# Klarstellung



## Anonymous (24 Oktober 2005)

Der Jurist schrieb:
			
		

> Dessen ungeachtet behalten sich die Administratoren als "Herausgeber" dieses Forums vor, die Einhaltung der Tendenz des Forums zu schützen


Wunderbar. Also Tendez statt Meinungsfreiheit. Danke für die Klarstellung aus höchst berufenem Munde.


----------



## Der Jurist (24 Oktober 2005)

Anonymous schrieb:
			
		

> Der Jurist schrieb:
> 
> 
> 
> ...


Genau wie auch bei jedem anderen Medium, das publiziert.
Meinungsfreiheit ist ein subjektives öffentliches Recht, das eine Personen gegenüber einem Staatsgebilde hat, also dass nicht ein Staatsorgan vorher genehmigen muss, was veröffentlicht wird.


----------



## Anonymous (24 Oktober 2005)

Der Jurist schrieb:
			
		

> Genau wie auch bei jedem anderen Medium, das publiziert.


Nur daß es sich hier nicht um eine durch Berichterstattug gekennzeichnete Zeitung, sondern um ein Diskussionsforum handelt. Das Schwergewicht liegt also auf Diskussion und Diskurs, also auf freier Rede. Tendenz und Zensur stehen dem Geist einer freien Diskussion kontradiktorisch gegenüber.


----------



## Der Jurist (24 Oktober 2005)

Anonymous schrieb:
			
		

> Der Jurist schrieb:
> 
> 
> 
> ...


Na denn. Schreib einen Komentar bei der FAZ und wenn der dann veröffentlich wurde, dann reden wir weiter.


----------



## Wembley (24 Oktober 2005)

Anonymous schrieb:
			
		

> Nur daß es sich hier nicht um eine durch Berichterstattug gekennzeichnete Zeitung, sondern um ein Diskussionsforum handelt.
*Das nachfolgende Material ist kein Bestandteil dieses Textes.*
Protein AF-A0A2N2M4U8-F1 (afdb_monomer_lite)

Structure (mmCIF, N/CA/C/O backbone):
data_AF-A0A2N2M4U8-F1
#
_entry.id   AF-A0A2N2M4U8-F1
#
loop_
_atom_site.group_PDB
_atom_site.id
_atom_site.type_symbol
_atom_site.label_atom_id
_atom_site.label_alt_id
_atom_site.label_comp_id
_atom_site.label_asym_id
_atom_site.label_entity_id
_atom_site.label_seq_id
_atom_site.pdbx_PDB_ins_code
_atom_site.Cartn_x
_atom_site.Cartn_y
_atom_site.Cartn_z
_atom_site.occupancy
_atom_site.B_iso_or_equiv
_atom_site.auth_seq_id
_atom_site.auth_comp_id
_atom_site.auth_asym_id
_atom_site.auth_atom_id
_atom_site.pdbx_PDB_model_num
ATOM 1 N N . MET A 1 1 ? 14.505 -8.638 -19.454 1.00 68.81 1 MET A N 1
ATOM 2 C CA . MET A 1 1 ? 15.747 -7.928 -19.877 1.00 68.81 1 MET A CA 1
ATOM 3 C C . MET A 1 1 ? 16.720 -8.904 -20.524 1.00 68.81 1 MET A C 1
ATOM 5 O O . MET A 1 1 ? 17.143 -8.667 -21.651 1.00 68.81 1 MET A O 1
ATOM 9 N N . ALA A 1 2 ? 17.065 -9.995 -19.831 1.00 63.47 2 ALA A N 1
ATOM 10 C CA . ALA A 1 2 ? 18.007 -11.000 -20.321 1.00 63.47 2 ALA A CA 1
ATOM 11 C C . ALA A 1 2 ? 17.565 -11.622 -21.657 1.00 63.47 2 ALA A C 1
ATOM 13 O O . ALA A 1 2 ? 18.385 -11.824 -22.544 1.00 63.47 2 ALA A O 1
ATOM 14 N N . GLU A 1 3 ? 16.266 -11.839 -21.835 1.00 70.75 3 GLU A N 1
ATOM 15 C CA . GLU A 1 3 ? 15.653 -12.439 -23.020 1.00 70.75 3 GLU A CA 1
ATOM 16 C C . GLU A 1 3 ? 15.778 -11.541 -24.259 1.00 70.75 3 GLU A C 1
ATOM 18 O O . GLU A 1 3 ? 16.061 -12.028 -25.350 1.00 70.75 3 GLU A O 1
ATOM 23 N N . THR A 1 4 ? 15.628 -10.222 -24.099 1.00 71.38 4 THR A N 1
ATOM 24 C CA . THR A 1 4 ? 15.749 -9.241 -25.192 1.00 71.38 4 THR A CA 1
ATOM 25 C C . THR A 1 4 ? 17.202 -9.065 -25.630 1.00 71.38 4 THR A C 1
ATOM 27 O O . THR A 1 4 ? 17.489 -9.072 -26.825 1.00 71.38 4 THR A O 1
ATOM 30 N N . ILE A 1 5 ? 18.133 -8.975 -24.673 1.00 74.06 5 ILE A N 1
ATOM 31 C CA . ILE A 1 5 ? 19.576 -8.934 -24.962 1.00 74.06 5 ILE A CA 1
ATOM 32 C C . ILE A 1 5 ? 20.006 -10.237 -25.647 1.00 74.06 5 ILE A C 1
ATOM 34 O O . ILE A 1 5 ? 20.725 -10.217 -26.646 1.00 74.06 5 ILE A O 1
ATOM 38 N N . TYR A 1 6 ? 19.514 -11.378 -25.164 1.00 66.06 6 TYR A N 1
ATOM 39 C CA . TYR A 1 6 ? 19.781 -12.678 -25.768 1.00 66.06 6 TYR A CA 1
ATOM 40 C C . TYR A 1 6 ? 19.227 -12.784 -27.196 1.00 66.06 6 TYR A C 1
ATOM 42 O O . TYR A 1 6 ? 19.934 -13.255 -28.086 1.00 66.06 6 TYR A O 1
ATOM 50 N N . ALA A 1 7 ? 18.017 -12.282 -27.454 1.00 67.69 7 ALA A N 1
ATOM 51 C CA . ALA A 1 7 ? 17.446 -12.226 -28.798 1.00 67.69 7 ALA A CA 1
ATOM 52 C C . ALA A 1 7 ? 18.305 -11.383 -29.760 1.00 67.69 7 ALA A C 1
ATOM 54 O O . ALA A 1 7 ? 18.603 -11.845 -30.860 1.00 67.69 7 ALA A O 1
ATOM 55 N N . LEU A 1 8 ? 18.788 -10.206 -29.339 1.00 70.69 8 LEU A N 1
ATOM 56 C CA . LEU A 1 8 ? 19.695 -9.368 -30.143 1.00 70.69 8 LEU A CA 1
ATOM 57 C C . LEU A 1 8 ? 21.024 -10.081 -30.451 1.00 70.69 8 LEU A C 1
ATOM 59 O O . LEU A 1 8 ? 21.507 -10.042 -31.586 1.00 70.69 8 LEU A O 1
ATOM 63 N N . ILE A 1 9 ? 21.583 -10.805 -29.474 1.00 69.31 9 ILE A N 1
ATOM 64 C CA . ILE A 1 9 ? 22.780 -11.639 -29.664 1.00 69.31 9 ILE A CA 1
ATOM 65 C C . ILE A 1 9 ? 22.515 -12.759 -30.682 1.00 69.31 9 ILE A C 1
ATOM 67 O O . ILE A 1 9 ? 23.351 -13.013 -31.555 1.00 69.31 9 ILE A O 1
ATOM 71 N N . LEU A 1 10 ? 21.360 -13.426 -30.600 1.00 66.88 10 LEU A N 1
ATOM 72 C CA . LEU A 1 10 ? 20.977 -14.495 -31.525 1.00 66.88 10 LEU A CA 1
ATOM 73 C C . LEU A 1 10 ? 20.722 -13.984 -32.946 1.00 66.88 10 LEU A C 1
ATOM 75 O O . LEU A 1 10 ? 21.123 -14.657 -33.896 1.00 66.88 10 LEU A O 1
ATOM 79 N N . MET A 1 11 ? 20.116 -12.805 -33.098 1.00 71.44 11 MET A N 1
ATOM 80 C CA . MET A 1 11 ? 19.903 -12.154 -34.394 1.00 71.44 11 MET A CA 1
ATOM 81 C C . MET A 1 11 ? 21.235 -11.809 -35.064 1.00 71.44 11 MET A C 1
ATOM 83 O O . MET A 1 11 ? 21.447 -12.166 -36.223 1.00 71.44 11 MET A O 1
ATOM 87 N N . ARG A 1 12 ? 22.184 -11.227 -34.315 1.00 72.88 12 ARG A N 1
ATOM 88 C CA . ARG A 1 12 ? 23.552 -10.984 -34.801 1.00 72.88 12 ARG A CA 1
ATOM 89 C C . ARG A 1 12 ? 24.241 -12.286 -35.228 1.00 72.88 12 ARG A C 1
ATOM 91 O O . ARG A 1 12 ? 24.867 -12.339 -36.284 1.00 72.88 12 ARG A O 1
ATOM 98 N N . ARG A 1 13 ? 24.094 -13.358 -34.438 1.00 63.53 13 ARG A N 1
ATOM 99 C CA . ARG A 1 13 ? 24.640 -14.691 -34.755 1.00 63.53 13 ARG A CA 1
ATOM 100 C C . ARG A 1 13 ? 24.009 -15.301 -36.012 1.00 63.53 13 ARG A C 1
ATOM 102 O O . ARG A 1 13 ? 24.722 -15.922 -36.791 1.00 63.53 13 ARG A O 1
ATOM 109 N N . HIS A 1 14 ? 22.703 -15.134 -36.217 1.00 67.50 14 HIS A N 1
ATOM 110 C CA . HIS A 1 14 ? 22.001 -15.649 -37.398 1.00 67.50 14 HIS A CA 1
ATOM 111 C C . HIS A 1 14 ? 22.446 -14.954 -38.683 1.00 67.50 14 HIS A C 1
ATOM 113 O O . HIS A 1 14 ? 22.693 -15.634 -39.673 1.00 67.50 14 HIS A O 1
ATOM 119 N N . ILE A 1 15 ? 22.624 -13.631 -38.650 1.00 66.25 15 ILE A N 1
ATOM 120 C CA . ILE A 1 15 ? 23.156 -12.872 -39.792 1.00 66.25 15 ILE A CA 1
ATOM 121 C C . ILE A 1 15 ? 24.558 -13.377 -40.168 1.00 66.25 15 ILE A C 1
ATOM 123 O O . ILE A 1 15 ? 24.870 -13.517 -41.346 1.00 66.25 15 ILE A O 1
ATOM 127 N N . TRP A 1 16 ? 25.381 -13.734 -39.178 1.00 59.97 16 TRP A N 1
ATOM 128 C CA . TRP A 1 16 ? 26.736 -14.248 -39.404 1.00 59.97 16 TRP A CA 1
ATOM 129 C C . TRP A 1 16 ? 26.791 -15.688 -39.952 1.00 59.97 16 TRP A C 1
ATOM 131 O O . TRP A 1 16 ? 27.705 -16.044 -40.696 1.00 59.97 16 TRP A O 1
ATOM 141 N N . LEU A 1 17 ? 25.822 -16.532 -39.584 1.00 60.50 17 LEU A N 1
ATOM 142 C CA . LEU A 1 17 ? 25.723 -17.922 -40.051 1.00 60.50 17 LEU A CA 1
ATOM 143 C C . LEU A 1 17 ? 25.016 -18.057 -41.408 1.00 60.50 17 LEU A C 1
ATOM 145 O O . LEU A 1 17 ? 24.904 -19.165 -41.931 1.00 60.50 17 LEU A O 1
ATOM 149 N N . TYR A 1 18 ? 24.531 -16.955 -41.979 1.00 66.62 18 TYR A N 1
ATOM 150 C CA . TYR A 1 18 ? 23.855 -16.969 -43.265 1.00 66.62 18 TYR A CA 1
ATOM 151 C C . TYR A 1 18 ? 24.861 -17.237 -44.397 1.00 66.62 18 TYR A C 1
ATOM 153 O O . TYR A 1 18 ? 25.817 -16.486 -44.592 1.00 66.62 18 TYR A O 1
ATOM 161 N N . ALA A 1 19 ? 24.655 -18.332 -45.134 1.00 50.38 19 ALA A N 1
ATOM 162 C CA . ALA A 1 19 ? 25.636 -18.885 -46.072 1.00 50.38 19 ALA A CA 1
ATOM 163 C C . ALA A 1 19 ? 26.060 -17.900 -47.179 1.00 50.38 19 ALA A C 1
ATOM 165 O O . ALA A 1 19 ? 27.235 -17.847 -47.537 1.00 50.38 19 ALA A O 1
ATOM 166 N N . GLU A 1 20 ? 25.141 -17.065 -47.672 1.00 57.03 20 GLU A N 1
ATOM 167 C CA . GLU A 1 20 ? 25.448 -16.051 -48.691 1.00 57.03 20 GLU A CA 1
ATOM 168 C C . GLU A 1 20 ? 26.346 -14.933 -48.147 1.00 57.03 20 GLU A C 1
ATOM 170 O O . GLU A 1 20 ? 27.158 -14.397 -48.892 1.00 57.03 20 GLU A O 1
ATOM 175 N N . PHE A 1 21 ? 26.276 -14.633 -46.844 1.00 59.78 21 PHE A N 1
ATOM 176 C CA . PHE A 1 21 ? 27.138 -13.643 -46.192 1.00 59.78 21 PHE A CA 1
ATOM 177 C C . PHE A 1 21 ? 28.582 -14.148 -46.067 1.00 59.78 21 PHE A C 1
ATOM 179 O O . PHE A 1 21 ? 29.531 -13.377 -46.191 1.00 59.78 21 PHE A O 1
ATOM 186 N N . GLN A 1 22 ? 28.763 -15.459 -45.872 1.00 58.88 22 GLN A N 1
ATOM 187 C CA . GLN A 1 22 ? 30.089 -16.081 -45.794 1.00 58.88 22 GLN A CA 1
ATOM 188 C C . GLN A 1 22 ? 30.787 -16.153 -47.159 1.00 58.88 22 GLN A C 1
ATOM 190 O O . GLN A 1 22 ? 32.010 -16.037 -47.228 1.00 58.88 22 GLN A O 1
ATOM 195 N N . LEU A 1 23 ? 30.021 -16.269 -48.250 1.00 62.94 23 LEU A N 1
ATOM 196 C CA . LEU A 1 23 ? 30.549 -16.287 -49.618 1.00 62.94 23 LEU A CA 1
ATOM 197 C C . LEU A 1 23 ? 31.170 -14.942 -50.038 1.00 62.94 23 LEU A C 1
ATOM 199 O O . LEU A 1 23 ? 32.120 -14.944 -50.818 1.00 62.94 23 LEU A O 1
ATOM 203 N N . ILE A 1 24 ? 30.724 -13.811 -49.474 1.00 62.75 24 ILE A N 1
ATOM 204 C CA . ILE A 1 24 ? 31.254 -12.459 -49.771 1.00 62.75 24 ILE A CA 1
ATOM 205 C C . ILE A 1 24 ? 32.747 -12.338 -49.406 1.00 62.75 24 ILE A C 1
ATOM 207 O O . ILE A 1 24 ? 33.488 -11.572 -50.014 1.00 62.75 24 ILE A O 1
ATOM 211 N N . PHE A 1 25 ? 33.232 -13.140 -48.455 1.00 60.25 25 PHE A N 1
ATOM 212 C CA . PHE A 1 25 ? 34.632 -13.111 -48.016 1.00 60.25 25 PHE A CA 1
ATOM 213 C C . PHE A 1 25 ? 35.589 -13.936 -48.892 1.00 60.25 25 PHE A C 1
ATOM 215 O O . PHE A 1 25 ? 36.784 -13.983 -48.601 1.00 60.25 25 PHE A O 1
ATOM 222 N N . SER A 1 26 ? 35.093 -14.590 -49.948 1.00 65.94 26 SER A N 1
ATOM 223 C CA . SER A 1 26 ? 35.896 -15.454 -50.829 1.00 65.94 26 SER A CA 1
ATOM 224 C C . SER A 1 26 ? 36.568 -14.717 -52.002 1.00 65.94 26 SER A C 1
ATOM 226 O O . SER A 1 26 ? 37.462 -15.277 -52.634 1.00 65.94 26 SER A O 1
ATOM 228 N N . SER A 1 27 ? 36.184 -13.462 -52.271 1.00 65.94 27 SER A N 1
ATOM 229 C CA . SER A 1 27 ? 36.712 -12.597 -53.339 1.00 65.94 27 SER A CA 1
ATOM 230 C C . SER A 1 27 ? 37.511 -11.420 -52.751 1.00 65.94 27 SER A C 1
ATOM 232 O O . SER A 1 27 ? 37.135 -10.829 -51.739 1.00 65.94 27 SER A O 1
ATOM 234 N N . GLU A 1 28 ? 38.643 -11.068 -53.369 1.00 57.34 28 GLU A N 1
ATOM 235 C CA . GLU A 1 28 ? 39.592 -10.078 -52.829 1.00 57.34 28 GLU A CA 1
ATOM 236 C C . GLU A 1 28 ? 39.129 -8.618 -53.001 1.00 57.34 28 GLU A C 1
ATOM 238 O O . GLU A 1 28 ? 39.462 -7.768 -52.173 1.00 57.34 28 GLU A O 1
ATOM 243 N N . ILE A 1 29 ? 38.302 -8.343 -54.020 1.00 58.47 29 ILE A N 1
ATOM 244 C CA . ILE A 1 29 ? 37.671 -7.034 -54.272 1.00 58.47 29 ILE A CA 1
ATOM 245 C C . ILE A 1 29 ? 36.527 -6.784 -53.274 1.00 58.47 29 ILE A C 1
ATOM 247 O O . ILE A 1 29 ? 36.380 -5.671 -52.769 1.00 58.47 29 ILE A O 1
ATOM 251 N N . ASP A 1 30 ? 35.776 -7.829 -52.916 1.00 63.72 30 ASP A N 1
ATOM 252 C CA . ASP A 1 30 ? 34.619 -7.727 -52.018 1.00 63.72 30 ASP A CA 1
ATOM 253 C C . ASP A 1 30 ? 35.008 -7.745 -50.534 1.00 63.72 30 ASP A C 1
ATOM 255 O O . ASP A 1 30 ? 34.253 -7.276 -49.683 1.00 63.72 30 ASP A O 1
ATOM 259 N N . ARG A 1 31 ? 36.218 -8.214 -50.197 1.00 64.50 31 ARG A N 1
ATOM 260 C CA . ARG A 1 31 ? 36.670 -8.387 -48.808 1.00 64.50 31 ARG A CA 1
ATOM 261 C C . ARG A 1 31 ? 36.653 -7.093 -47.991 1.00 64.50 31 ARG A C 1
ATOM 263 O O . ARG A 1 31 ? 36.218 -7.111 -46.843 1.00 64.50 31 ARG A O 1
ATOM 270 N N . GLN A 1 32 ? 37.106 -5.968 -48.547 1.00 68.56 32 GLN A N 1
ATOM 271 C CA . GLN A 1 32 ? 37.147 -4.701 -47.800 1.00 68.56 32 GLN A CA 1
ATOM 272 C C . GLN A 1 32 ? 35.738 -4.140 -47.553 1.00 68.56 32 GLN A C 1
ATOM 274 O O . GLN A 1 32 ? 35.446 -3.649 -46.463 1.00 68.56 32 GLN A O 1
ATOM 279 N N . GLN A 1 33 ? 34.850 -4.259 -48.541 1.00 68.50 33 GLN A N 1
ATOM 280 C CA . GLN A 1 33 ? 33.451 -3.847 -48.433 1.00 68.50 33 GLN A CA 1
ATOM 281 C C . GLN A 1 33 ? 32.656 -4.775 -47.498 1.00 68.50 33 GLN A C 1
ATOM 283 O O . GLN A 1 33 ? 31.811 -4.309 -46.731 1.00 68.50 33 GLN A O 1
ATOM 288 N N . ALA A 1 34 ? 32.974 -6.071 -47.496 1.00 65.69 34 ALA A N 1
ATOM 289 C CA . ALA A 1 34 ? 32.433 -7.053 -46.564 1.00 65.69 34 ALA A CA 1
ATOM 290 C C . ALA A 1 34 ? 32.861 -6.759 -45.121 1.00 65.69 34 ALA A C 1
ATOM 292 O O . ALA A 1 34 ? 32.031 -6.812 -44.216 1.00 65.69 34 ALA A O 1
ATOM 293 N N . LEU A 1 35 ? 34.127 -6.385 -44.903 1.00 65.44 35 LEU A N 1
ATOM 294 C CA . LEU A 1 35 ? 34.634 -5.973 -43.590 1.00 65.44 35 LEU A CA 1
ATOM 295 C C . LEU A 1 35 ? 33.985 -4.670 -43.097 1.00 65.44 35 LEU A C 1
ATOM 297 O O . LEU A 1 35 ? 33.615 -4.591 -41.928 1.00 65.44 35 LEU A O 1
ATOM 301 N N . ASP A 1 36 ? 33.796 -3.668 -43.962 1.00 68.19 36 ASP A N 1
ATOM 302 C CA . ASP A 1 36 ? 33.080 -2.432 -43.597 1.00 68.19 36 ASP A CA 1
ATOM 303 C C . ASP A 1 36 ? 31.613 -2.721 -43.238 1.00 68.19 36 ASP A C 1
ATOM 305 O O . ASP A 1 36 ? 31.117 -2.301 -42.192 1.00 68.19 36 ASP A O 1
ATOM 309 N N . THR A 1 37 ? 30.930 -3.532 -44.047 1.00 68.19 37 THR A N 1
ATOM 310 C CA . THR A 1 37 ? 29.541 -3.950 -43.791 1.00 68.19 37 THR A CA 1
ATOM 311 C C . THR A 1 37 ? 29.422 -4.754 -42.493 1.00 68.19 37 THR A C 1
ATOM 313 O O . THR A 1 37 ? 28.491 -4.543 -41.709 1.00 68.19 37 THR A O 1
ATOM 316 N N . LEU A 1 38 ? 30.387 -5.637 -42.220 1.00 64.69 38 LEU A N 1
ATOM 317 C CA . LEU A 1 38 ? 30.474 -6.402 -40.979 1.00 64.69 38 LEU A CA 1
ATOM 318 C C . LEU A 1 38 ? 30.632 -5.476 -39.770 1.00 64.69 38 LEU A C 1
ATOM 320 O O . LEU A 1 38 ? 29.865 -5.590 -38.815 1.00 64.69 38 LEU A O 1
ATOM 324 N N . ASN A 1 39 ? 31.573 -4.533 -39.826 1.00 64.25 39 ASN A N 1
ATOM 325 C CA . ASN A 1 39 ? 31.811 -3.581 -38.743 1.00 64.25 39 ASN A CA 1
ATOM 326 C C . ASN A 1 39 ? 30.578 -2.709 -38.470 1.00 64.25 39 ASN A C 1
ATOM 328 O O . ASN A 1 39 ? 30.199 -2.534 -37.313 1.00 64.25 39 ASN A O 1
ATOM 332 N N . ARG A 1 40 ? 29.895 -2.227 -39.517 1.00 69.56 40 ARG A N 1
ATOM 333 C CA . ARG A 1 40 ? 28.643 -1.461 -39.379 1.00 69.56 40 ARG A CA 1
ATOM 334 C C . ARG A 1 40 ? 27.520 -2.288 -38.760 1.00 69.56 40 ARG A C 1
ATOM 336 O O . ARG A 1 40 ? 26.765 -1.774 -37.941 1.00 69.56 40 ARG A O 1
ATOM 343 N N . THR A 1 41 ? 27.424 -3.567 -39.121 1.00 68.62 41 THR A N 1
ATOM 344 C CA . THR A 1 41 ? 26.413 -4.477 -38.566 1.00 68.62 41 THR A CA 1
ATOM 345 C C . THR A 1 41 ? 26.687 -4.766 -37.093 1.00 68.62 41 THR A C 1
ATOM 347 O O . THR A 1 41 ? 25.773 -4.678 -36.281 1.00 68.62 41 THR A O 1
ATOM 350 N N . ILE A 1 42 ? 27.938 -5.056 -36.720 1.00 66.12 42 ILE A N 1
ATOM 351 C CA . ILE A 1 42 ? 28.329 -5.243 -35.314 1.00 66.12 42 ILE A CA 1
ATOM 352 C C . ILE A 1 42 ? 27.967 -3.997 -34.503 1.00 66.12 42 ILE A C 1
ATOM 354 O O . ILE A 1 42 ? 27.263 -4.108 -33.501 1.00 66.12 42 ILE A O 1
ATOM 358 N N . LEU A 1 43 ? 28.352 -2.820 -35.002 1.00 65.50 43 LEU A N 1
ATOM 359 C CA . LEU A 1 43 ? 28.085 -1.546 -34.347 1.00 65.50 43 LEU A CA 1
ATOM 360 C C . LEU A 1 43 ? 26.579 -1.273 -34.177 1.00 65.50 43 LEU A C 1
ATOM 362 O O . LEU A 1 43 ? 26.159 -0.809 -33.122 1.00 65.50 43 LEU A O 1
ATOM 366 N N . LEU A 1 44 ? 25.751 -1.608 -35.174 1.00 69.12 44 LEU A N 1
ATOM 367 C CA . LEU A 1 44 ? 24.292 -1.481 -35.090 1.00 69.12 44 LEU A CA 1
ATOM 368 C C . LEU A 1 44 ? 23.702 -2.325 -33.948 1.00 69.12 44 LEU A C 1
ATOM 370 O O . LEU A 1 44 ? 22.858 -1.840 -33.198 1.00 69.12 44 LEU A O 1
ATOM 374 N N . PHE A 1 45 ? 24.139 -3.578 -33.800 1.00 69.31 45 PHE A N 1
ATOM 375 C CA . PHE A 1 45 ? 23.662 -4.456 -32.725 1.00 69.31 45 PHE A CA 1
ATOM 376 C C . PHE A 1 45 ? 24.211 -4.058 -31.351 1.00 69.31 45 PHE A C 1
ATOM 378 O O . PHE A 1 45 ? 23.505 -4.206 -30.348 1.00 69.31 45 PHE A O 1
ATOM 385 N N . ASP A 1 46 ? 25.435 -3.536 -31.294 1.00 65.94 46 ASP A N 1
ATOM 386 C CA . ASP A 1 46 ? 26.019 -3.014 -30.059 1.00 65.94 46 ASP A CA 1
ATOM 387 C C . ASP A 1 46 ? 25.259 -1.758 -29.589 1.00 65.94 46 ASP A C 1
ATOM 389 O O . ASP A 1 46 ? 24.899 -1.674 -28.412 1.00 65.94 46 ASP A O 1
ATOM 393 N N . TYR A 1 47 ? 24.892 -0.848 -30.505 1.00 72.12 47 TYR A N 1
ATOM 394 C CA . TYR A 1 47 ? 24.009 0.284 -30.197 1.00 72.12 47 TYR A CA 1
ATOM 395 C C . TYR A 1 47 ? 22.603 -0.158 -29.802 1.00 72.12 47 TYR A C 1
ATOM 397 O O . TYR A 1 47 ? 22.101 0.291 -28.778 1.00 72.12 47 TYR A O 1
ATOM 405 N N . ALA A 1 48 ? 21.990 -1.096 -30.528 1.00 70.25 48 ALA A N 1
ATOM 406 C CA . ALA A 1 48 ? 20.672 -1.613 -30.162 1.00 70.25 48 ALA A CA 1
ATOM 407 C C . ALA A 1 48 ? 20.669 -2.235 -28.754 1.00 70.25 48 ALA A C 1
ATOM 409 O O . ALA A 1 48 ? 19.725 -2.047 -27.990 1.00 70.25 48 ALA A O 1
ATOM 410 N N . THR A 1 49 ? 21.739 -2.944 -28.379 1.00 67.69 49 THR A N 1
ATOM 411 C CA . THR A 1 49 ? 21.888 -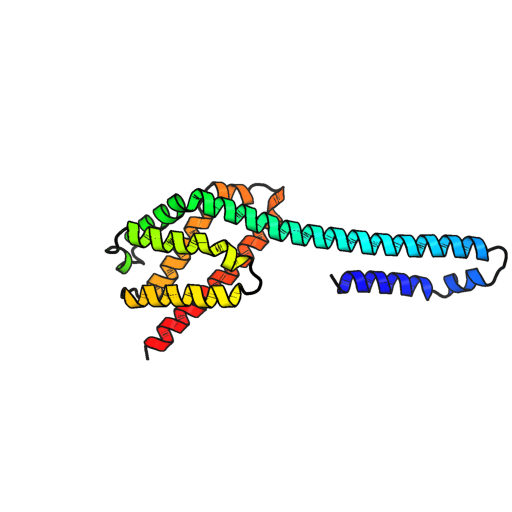3.515 -27.033 1.00 67.69 49 T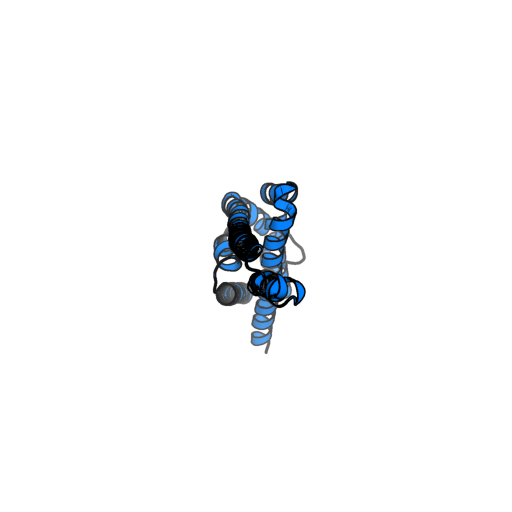HR A CA 1
ATOM 412 C C . THR A 1 49 ? 22.034 -2.419 -25.977 1.00 67.69 49 THR A C 1
ATOM 414 O O . THR A 1 49 ? 21.398 -2.496 -24.922 1.00 67.69 49 THR A O 1
ATOM 417 N N . TYR A 1 50 ? 22.841 -1.393 -26.254 1.00 72.44 50 TYR A N 1
ATOM 418 C CA . TYR A 1 50 ? 23.019 -0.233 -25.381 1.00 72.44 50 TYR A CA 1
ATOM 419 C C . TYR A 1 50 ? 21.707 0.540 -25.180 1.00 72.44 50 TYR A C 1
ATOM 421 O O . TYR A 1 50 ? 21.297 0.760 -24.040 1.00 72.44 50 TYR A O 1
ATOM 429 N N . ASP A 1 51 ? 21.005 0.869 -26.262 1.00 76.25 51 ASP A N 1
ATOM 430 C CA . ASP A 1 51 ? 19.759 1.638 -26.238 1.00 76.25 51 ASP A CA 1
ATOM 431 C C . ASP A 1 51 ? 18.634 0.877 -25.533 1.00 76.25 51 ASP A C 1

Das Schwergewicht liegt also auf Diskussion und Diskurs, also auf freier Rede. Tendenz und Zensur stehen dem Geist einer freien Diskussion kontradiktorisch gegenüber.



Bitte nicht "Meinungsfreiheit" mit "Narrenfreiheit" verwechseln!

Diskussionsforen bewegen sich außerdem nicht im rechtsfreien Raum.

Gruß
Wembley


----------



## Anonymous (24 Oktober 2005)

> Nur daß es sich hier nicht um eine durch Berichterstattug gekennzeichnete Zeitung, sondern um ein Diskussionsforum handelt. Das Schwergewicht liegt also auf Diskussion und Diskurs, also auf freier Rede.



Es gibt noch einen zweiten Unterschied: Redakteure sind vertraglich an ihre Zeitung gebunden. Sie müssen dafür schreiben. In diesem Forum muss niemand posten, wenn ihm irgendetwas daran nicht passt.


----------



## Anonymous (24 Oktober 2005)

Anonymous schrieb:
			
		

> In diesem Forum muss niemand posten, wenn ihm irgendetwas daran nicht passt.



Es gibt so viele Foren, die wesentlich weniger "pingelig" sind, warum dann ausgerechnet dieses?


----------



## Wembley (24 Oktober 2005)

Anonymous schrieb:
			
		

> Es gibt so viele Foren, die wesentlich weniger "pingelig" sind, warum dann ausgerechnet dieses?



Ich habe irgendwie den Verdacht, du kennst die Antwort schon, aber ich will es dir trotzdem erklären:

Dies ist im allgemeinen kein Forum, wo ein wenig über dieses oder jenes geplaudert wird bzw. kein Teenie-Portal, das kaum jemand ernst nimmt. Es findet zwar Meinungsaustausch statt, aber es wird auch viel recherchiert. Hier werden auch im allgemeinen keine Politiker angegriffen, die es sich drei Mal überlegen müssen, jemanden zu verklagen, um nicht als Zensurbefürworter zu gelten, womit man sich selbst mehr schaden als nützen würde, sondern um Geschäftsleute, denen in der Regel ihr Ruf egal ist. Die wollen nur in Ruhe ihre "Geschäfte" erledigen und die sind auch weniger pingelig, wenn es darum geht, Anwälte zu beauftragen, diesem Forum gewisse Post zu schicken. Andere Foren sind Teile von mächtigen und reichen Verlagen, die natürlich über eine Schar von Anwälten verfügen bzw. was viel wichtiger ist, für Rechtsstreitigkeiten eine gut gefüllte Kriegskasse vorweisen können.

Gruß
Wembley


----------